Long-term treatment with estrogens and/or progestogens in women, specifically in the form of oral contraceptives, appears to be associated with a slightly increased risk of breast cancer. The risk appears to be highest in younger women, notably in those who started taking oral contraceptives before 20 years of age. This could be related to increased synergy of estrogens with the higher levels of GH/IGF-1 that are present with younger age.
Research has suggested that the enhancement of growth factor pathways, including that of GH/IGF-1, could potentially increase the risk of various cancers, including breast cancer. Increased proliferation due to increased IGF-1 activity has been suggested to possibly play a key role in the high risk of breast cancer seen in women with the BRCA1 mutation.

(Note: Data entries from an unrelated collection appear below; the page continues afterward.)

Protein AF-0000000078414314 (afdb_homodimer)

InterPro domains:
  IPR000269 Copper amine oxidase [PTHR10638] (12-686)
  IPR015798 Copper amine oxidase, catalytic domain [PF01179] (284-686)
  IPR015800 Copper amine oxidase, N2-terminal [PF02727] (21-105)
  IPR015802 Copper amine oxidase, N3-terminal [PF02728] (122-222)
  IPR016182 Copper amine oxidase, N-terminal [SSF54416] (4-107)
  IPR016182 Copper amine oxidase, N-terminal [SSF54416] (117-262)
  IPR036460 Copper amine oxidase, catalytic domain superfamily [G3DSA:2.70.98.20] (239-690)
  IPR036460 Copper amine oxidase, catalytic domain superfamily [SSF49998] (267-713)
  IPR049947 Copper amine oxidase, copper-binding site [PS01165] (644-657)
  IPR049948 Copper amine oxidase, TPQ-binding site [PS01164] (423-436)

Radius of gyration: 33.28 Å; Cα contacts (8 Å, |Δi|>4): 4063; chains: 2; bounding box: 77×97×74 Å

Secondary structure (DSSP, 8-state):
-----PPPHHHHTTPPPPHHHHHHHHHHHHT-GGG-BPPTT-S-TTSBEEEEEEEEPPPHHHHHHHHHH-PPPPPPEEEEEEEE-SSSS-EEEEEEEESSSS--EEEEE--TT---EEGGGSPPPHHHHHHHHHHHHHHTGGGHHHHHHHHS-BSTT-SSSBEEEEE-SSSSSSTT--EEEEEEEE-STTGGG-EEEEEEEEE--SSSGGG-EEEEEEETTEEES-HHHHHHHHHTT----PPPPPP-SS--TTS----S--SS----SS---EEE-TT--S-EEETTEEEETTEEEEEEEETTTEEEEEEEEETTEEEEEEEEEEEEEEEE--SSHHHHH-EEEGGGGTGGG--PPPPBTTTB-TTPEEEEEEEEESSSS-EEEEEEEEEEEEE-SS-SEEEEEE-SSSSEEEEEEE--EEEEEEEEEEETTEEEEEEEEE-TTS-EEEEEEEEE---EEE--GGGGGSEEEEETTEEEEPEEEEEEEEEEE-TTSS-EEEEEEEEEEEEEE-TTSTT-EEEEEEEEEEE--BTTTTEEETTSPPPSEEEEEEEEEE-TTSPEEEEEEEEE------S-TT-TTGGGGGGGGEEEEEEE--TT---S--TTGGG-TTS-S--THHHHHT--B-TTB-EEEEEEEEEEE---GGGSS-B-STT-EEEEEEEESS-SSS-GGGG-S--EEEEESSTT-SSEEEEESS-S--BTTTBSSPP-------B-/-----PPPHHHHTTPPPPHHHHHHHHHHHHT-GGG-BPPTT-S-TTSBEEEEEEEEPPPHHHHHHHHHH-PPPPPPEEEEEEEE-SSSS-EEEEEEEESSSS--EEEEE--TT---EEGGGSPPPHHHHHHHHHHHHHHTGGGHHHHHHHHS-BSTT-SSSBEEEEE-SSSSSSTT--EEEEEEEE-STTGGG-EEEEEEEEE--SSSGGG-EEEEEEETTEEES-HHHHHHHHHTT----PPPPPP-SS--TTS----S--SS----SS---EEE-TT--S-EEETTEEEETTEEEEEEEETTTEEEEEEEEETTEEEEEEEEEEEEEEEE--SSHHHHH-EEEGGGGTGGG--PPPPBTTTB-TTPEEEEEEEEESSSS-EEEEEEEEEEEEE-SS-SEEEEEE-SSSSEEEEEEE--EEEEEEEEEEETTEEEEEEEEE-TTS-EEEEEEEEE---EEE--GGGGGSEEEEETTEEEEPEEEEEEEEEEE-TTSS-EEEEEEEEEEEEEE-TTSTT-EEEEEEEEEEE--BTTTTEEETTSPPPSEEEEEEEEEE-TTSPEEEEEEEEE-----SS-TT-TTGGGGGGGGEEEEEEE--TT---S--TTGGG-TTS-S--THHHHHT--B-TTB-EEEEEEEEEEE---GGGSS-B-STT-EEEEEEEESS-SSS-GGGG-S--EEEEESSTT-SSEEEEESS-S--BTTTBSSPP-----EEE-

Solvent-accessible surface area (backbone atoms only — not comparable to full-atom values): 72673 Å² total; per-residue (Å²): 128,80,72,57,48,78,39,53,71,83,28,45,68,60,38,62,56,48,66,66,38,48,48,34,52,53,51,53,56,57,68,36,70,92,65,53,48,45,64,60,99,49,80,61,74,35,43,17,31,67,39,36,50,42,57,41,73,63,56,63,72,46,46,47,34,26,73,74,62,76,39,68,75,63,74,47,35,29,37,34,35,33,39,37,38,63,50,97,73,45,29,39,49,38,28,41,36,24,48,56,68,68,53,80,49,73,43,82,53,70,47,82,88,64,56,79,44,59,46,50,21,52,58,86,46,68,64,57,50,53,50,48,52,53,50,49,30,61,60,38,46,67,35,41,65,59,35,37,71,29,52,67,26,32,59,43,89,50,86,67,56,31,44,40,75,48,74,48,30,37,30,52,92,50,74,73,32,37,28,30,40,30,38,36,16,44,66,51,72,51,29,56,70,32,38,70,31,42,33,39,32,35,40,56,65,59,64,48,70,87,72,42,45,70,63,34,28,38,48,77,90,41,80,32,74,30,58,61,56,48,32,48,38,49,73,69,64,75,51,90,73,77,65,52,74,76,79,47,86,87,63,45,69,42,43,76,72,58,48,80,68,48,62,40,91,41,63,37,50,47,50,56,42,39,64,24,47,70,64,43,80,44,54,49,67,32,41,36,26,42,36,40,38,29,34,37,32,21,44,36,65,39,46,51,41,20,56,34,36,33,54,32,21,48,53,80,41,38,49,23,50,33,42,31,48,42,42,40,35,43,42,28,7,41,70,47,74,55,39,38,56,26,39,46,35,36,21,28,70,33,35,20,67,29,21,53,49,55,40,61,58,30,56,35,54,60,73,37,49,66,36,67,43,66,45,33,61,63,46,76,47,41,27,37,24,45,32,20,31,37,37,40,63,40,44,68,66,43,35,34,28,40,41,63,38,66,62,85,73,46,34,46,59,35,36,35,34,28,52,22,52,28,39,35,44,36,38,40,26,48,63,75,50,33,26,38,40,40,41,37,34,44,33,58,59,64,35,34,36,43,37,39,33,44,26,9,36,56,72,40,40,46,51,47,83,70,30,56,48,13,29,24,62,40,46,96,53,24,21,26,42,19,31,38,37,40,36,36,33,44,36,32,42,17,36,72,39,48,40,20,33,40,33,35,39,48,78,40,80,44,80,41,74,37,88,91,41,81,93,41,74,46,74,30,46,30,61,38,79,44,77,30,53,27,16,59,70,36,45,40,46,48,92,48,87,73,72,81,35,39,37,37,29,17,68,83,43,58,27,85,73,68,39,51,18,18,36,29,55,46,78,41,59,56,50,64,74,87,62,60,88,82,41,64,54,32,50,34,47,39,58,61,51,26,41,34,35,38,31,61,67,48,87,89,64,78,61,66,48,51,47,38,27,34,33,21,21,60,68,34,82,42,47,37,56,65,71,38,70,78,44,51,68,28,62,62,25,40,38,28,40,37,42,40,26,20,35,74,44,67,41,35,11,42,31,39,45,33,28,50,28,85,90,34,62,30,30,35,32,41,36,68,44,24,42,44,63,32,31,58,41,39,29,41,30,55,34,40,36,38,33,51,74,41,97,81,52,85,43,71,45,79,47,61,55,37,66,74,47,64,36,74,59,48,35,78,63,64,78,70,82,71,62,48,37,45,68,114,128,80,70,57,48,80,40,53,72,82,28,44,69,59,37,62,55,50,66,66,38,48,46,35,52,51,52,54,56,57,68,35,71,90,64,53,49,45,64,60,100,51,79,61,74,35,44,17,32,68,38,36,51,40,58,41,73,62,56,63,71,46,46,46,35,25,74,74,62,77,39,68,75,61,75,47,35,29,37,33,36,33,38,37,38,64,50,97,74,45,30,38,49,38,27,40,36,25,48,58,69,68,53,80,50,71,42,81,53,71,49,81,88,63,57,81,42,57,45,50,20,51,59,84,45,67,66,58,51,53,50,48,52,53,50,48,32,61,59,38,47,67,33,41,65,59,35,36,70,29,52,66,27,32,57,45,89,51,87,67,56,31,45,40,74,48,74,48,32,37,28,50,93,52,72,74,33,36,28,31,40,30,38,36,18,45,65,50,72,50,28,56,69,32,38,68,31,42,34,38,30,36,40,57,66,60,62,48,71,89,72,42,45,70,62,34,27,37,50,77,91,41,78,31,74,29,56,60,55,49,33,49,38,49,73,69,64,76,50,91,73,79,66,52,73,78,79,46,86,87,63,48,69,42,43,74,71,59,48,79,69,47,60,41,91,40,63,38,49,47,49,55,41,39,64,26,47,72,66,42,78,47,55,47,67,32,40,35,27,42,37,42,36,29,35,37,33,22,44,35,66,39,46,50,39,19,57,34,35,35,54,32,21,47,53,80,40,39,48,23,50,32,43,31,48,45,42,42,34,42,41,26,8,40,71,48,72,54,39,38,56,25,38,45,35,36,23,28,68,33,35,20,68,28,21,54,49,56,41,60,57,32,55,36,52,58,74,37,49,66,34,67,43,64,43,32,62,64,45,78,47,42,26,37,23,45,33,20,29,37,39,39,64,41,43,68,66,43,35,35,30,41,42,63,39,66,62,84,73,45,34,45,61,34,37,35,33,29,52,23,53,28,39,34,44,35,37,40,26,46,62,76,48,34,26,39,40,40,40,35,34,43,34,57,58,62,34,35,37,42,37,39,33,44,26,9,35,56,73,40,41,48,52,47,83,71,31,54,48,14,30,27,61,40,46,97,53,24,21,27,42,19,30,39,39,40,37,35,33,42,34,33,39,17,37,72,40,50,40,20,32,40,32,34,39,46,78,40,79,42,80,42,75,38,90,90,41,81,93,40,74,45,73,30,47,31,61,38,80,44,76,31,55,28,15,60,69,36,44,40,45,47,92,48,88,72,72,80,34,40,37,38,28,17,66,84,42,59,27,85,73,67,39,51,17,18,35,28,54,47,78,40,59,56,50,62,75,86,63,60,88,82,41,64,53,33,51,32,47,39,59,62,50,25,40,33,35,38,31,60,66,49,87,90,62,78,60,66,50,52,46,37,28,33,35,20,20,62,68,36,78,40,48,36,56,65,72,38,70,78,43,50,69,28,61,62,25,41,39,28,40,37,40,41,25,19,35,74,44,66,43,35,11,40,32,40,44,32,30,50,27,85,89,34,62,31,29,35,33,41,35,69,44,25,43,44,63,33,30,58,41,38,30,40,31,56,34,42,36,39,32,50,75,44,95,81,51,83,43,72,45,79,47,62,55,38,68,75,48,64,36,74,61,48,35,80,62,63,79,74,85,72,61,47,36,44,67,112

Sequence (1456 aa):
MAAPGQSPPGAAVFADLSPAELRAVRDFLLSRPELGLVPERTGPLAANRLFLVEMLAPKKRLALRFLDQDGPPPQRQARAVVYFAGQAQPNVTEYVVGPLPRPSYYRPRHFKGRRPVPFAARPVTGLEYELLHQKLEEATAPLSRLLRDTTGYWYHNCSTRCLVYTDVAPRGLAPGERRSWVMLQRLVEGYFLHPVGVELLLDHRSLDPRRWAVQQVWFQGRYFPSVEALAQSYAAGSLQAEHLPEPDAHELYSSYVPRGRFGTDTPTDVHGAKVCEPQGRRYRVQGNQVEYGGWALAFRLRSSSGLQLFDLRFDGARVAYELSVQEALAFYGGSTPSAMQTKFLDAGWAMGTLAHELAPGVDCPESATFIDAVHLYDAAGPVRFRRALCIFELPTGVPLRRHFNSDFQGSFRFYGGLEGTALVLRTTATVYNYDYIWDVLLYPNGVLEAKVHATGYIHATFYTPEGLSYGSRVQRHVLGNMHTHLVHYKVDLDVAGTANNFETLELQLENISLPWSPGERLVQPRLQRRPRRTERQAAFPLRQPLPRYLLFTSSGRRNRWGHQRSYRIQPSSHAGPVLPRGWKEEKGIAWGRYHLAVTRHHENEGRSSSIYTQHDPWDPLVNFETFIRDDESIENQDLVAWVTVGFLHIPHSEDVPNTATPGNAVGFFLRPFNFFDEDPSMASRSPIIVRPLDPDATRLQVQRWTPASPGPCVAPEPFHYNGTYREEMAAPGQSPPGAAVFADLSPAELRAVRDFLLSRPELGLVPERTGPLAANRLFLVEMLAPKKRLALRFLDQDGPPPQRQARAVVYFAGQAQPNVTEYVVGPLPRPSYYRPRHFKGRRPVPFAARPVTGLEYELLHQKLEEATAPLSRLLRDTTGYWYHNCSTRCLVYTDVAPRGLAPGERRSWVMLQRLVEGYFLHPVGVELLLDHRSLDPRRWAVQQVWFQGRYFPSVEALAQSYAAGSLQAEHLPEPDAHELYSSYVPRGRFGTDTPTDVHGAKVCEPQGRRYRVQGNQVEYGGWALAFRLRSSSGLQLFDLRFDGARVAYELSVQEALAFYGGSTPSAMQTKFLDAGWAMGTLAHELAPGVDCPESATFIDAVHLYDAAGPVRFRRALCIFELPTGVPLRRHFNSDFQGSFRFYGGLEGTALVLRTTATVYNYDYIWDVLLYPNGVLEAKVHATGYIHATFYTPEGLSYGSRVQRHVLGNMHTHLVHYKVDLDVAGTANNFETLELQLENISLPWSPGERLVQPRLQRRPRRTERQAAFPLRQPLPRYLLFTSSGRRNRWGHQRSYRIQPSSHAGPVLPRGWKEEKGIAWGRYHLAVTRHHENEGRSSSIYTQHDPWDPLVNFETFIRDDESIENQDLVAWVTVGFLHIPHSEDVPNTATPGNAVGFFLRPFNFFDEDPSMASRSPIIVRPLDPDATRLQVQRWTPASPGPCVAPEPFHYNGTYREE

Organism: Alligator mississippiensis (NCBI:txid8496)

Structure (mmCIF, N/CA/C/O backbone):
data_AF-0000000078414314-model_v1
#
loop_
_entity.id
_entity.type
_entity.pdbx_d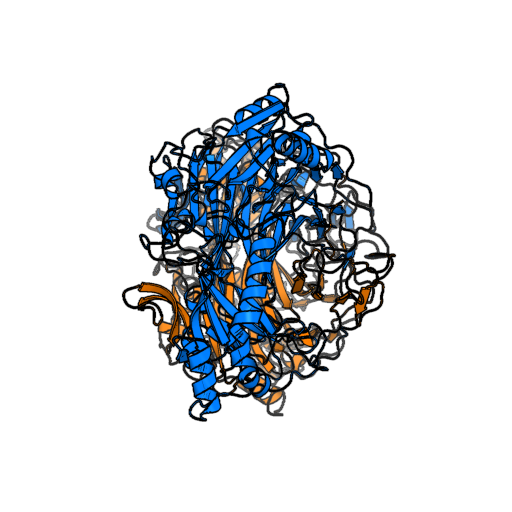escription
1 polymer 'Amine oxidase'
#
loop_
_atom_site.group_PDB
_atom_site.id
_atom_site.type_symbol
_atom_site.label_atom_id
_atom_site.label_alt_id
_atom_site.label_comp_id
_atom_site.label_asym_id
_atom_site.label_entity_id
_atom_site.label_seq_id
_atom_site.pdbx_PDB_ins_code
_atom_site.Cartn_x
_atom_site.Cartn_y
_atom_site.Cartn_z
_atom_site.occupancy
_atom_site.B_iso_or_equiv
_atom_site.auth_seq_id
_atom_site.auth_comp_id
_atom_site.auth_asym_id
_atom_site.auth_atom_id
_atom_site.pdbx_PDB_model_num
ATOM 1 N N . MET A 1 1 ? 7.805 -4.711 -32.844 1 28.91 1 MET A N 1
ATOM 2 C CA . MET A 1 1 ? 8.258 -4.977 -31.484 1 28.91 1 MET A CA 1
ATOM 3 C C . MET A 1 1 ? 9.766 -5.191 -31.453 1 28.91 1 MET A C 1
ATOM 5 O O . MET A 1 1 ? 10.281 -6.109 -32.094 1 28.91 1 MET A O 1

Multiple large studies have found a correlation in premenopausal women between serum IGF-1 levels in the upper quartile of the normal range and IGFBP-3 levels in the lower quartile (i.e., high circulating IGF-1 levels and low circulating IFGBP-3 levels) and the risk of developing various cancers, including breast cancer. However, the increase in breast cancer risk has been found only to be modest (e.g., only more than twice the usual risk). Subsequent studies have found the increase in risk to be even less clear, and it is notable that high-normal range IGF-1 levels have been found to correlate only with premenopausal and not with postmenopausal breast cancer incidence. In any case, mice engineered to have lower circulating levels of IGF-1 show a lower risk of developing various cancers, including breast cancer. In contrast to the case of IGF-1, the upper quintile (20%) of postmenopausal women with the highest of both circulating estrogen and androgen levels have been found to have a significantly increased risk of breast cancer (relative to lowest quintile, the risk is 2- to 3-fold higher). A significant positive association with breast cancer risk has also been found with prolactin levels in postmenopausal women.

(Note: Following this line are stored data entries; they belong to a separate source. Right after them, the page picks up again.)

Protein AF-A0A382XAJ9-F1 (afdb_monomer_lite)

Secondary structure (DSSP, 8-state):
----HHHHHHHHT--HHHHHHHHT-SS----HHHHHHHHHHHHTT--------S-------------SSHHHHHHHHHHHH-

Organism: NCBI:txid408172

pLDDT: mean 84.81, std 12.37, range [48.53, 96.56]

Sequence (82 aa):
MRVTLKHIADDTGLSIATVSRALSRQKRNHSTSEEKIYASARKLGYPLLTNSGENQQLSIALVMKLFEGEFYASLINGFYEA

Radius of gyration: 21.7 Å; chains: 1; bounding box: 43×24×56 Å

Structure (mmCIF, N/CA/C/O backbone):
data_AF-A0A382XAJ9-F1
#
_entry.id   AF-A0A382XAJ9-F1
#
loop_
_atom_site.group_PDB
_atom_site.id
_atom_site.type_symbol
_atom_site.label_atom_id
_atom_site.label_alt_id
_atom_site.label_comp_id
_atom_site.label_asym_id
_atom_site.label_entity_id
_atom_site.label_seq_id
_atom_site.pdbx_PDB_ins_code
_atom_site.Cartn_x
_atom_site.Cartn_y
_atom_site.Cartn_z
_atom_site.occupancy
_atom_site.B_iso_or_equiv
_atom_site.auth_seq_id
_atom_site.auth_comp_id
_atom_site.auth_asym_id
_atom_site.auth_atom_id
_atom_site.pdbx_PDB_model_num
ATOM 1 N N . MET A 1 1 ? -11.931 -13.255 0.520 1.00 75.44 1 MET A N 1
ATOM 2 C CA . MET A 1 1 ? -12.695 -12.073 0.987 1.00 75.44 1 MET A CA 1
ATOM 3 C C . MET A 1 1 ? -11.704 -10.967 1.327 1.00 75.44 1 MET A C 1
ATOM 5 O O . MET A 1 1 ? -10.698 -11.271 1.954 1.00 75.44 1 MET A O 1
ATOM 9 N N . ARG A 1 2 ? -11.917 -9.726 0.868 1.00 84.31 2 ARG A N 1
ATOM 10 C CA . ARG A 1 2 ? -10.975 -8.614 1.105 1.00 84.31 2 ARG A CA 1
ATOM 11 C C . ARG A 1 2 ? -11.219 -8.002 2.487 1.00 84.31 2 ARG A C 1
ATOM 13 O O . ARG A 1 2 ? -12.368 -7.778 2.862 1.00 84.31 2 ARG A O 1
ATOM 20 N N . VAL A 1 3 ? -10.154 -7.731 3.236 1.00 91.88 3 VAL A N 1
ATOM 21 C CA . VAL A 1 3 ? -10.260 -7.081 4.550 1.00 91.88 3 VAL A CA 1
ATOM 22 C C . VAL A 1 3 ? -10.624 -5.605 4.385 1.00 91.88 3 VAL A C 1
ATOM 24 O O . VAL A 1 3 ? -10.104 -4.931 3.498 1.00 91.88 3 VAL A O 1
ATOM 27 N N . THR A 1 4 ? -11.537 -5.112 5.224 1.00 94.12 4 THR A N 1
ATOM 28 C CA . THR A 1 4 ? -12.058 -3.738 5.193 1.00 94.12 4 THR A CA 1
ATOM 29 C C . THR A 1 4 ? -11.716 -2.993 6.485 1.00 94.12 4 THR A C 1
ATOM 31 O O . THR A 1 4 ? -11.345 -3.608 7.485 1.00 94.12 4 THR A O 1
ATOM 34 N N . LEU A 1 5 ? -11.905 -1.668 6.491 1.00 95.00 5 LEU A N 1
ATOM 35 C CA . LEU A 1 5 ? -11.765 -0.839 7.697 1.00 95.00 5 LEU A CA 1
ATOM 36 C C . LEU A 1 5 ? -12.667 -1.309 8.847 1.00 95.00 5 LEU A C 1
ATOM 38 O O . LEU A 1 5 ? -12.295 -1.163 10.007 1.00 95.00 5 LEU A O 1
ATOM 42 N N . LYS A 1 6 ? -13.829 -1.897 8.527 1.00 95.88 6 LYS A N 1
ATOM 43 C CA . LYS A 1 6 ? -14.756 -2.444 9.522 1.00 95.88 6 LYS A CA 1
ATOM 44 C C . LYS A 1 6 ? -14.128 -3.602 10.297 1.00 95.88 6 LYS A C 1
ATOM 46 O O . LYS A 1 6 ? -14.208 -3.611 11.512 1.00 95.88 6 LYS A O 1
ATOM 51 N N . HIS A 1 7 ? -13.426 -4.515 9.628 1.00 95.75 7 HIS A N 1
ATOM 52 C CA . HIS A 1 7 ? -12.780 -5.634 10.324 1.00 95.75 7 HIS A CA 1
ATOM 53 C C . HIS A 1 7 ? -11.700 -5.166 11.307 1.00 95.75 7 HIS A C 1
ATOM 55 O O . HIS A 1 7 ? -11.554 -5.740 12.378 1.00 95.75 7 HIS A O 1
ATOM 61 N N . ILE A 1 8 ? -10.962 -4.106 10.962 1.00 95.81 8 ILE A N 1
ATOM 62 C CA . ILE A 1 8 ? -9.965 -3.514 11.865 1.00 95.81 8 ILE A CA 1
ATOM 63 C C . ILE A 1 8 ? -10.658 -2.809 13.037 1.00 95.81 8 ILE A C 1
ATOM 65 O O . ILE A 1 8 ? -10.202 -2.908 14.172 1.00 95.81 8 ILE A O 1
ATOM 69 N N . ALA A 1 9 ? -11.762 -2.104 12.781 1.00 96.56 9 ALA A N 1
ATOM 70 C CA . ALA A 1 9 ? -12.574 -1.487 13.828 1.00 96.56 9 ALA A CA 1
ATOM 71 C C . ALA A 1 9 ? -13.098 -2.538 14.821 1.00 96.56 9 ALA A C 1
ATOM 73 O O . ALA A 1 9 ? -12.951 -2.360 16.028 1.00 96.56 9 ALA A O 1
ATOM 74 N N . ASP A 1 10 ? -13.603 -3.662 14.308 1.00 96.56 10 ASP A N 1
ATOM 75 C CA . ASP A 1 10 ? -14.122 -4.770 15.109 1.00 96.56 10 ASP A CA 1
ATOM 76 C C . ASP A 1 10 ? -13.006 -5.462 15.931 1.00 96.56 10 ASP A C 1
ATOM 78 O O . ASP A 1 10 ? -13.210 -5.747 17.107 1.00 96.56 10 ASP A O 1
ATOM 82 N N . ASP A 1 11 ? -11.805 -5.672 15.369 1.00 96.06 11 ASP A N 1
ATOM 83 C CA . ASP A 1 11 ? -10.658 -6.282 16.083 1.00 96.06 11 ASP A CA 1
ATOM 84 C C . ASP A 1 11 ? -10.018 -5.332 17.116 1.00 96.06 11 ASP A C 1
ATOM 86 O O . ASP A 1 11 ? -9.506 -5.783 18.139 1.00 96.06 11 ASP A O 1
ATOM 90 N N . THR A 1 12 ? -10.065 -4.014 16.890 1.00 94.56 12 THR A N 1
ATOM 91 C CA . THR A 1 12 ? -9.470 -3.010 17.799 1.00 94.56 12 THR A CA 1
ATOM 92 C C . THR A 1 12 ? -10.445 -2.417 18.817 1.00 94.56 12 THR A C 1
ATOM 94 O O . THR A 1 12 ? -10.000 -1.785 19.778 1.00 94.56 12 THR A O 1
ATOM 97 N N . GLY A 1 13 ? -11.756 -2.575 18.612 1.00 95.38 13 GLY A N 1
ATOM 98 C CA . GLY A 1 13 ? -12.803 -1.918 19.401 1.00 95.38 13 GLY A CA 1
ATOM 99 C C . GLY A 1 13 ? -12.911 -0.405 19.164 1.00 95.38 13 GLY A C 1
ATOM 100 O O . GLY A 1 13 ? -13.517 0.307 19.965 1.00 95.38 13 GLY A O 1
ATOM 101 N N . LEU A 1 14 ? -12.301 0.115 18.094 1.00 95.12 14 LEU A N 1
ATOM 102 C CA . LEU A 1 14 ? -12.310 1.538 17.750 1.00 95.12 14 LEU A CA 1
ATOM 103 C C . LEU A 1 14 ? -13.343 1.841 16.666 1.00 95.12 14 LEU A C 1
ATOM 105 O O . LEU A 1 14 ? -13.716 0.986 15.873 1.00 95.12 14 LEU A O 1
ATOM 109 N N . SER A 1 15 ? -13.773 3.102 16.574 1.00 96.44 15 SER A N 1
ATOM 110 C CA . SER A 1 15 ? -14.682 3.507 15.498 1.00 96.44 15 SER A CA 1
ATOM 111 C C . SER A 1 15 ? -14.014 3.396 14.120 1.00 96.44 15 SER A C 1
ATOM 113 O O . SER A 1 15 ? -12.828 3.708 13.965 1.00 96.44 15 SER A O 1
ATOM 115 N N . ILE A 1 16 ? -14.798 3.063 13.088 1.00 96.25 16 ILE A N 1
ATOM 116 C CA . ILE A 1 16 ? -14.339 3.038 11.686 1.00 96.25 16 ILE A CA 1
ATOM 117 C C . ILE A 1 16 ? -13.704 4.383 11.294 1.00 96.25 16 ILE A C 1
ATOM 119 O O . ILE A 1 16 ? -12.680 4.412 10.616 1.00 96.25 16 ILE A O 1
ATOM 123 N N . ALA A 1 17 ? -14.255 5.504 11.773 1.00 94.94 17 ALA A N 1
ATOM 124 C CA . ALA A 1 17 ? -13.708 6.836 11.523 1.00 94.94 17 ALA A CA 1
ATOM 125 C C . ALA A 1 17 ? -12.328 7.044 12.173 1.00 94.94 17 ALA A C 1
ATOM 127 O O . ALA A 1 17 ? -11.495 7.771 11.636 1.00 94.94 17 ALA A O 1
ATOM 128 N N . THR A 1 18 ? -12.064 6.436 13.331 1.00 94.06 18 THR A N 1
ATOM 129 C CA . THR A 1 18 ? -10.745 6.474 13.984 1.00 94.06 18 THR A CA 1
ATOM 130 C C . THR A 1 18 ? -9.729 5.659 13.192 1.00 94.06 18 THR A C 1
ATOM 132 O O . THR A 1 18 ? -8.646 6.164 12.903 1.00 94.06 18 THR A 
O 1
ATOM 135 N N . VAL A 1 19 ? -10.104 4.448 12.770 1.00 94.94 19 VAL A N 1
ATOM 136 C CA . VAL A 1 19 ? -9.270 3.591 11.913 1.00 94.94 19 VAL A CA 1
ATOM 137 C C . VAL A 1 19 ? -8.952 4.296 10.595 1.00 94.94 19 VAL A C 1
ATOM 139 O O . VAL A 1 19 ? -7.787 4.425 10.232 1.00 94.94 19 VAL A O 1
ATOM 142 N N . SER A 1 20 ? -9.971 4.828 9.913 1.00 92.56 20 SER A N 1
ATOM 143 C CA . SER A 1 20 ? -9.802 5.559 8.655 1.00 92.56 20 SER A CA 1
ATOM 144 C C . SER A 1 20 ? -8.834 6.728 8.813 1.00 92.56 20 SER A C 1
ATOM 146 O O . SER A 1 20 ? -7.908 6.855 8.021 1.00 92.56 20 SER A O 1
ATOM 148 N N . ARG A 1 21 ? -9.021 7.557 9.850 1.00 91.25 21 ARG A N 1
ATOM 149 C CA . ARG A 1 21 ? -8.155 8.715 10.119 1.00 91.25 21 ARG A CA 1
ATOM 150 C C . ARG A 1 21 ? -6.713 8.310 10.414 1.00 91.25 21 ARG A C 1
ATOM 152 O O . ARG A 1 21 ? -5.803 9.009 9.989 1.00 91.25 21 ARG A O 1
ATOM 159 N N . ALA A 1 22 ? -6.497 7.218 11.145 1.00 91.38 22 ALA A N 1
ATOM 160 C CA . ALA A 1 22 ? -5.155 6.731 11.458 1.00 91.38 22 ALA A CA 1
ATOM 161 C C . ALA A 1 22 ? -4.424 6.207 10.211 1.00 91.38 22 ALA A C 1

In acromegaly, a condition caused and maintained by highly elevated GH/IGF-1 levels, overall, there appears to be little or no increased risk of breast cancer nor certain other cancers (e.g., prostate cancer, lung cancer) relative to that of the general population. That said, cancer risk does appear to be consistently elevated in individuals specifically with uncontrolled disease. In addition, there appears to be an increased risk of colorectal cancer and pre-malignant tubular adenomas in acromegaly. In any case, individuals with acromegaly appear to show no increased risk of cancer mortality or general mortality post-treatment (i.e., after their GH/IGF-1 levels have been normalized with medical treatment), and this includes breast cancer. (Larger-scale studies may be needed, however.) In contrast to acromegaly, people with Laron syndrome, a condition characterized by insensitivity to GH and very low IGF-1 levels, have a majorly reduced, in fact almost absent, risk of developing cancer, including breast cancer. There has been concern expressed about doping in athletes with GH/IGF-1 and possible increased risk of cancer, including breast cancer.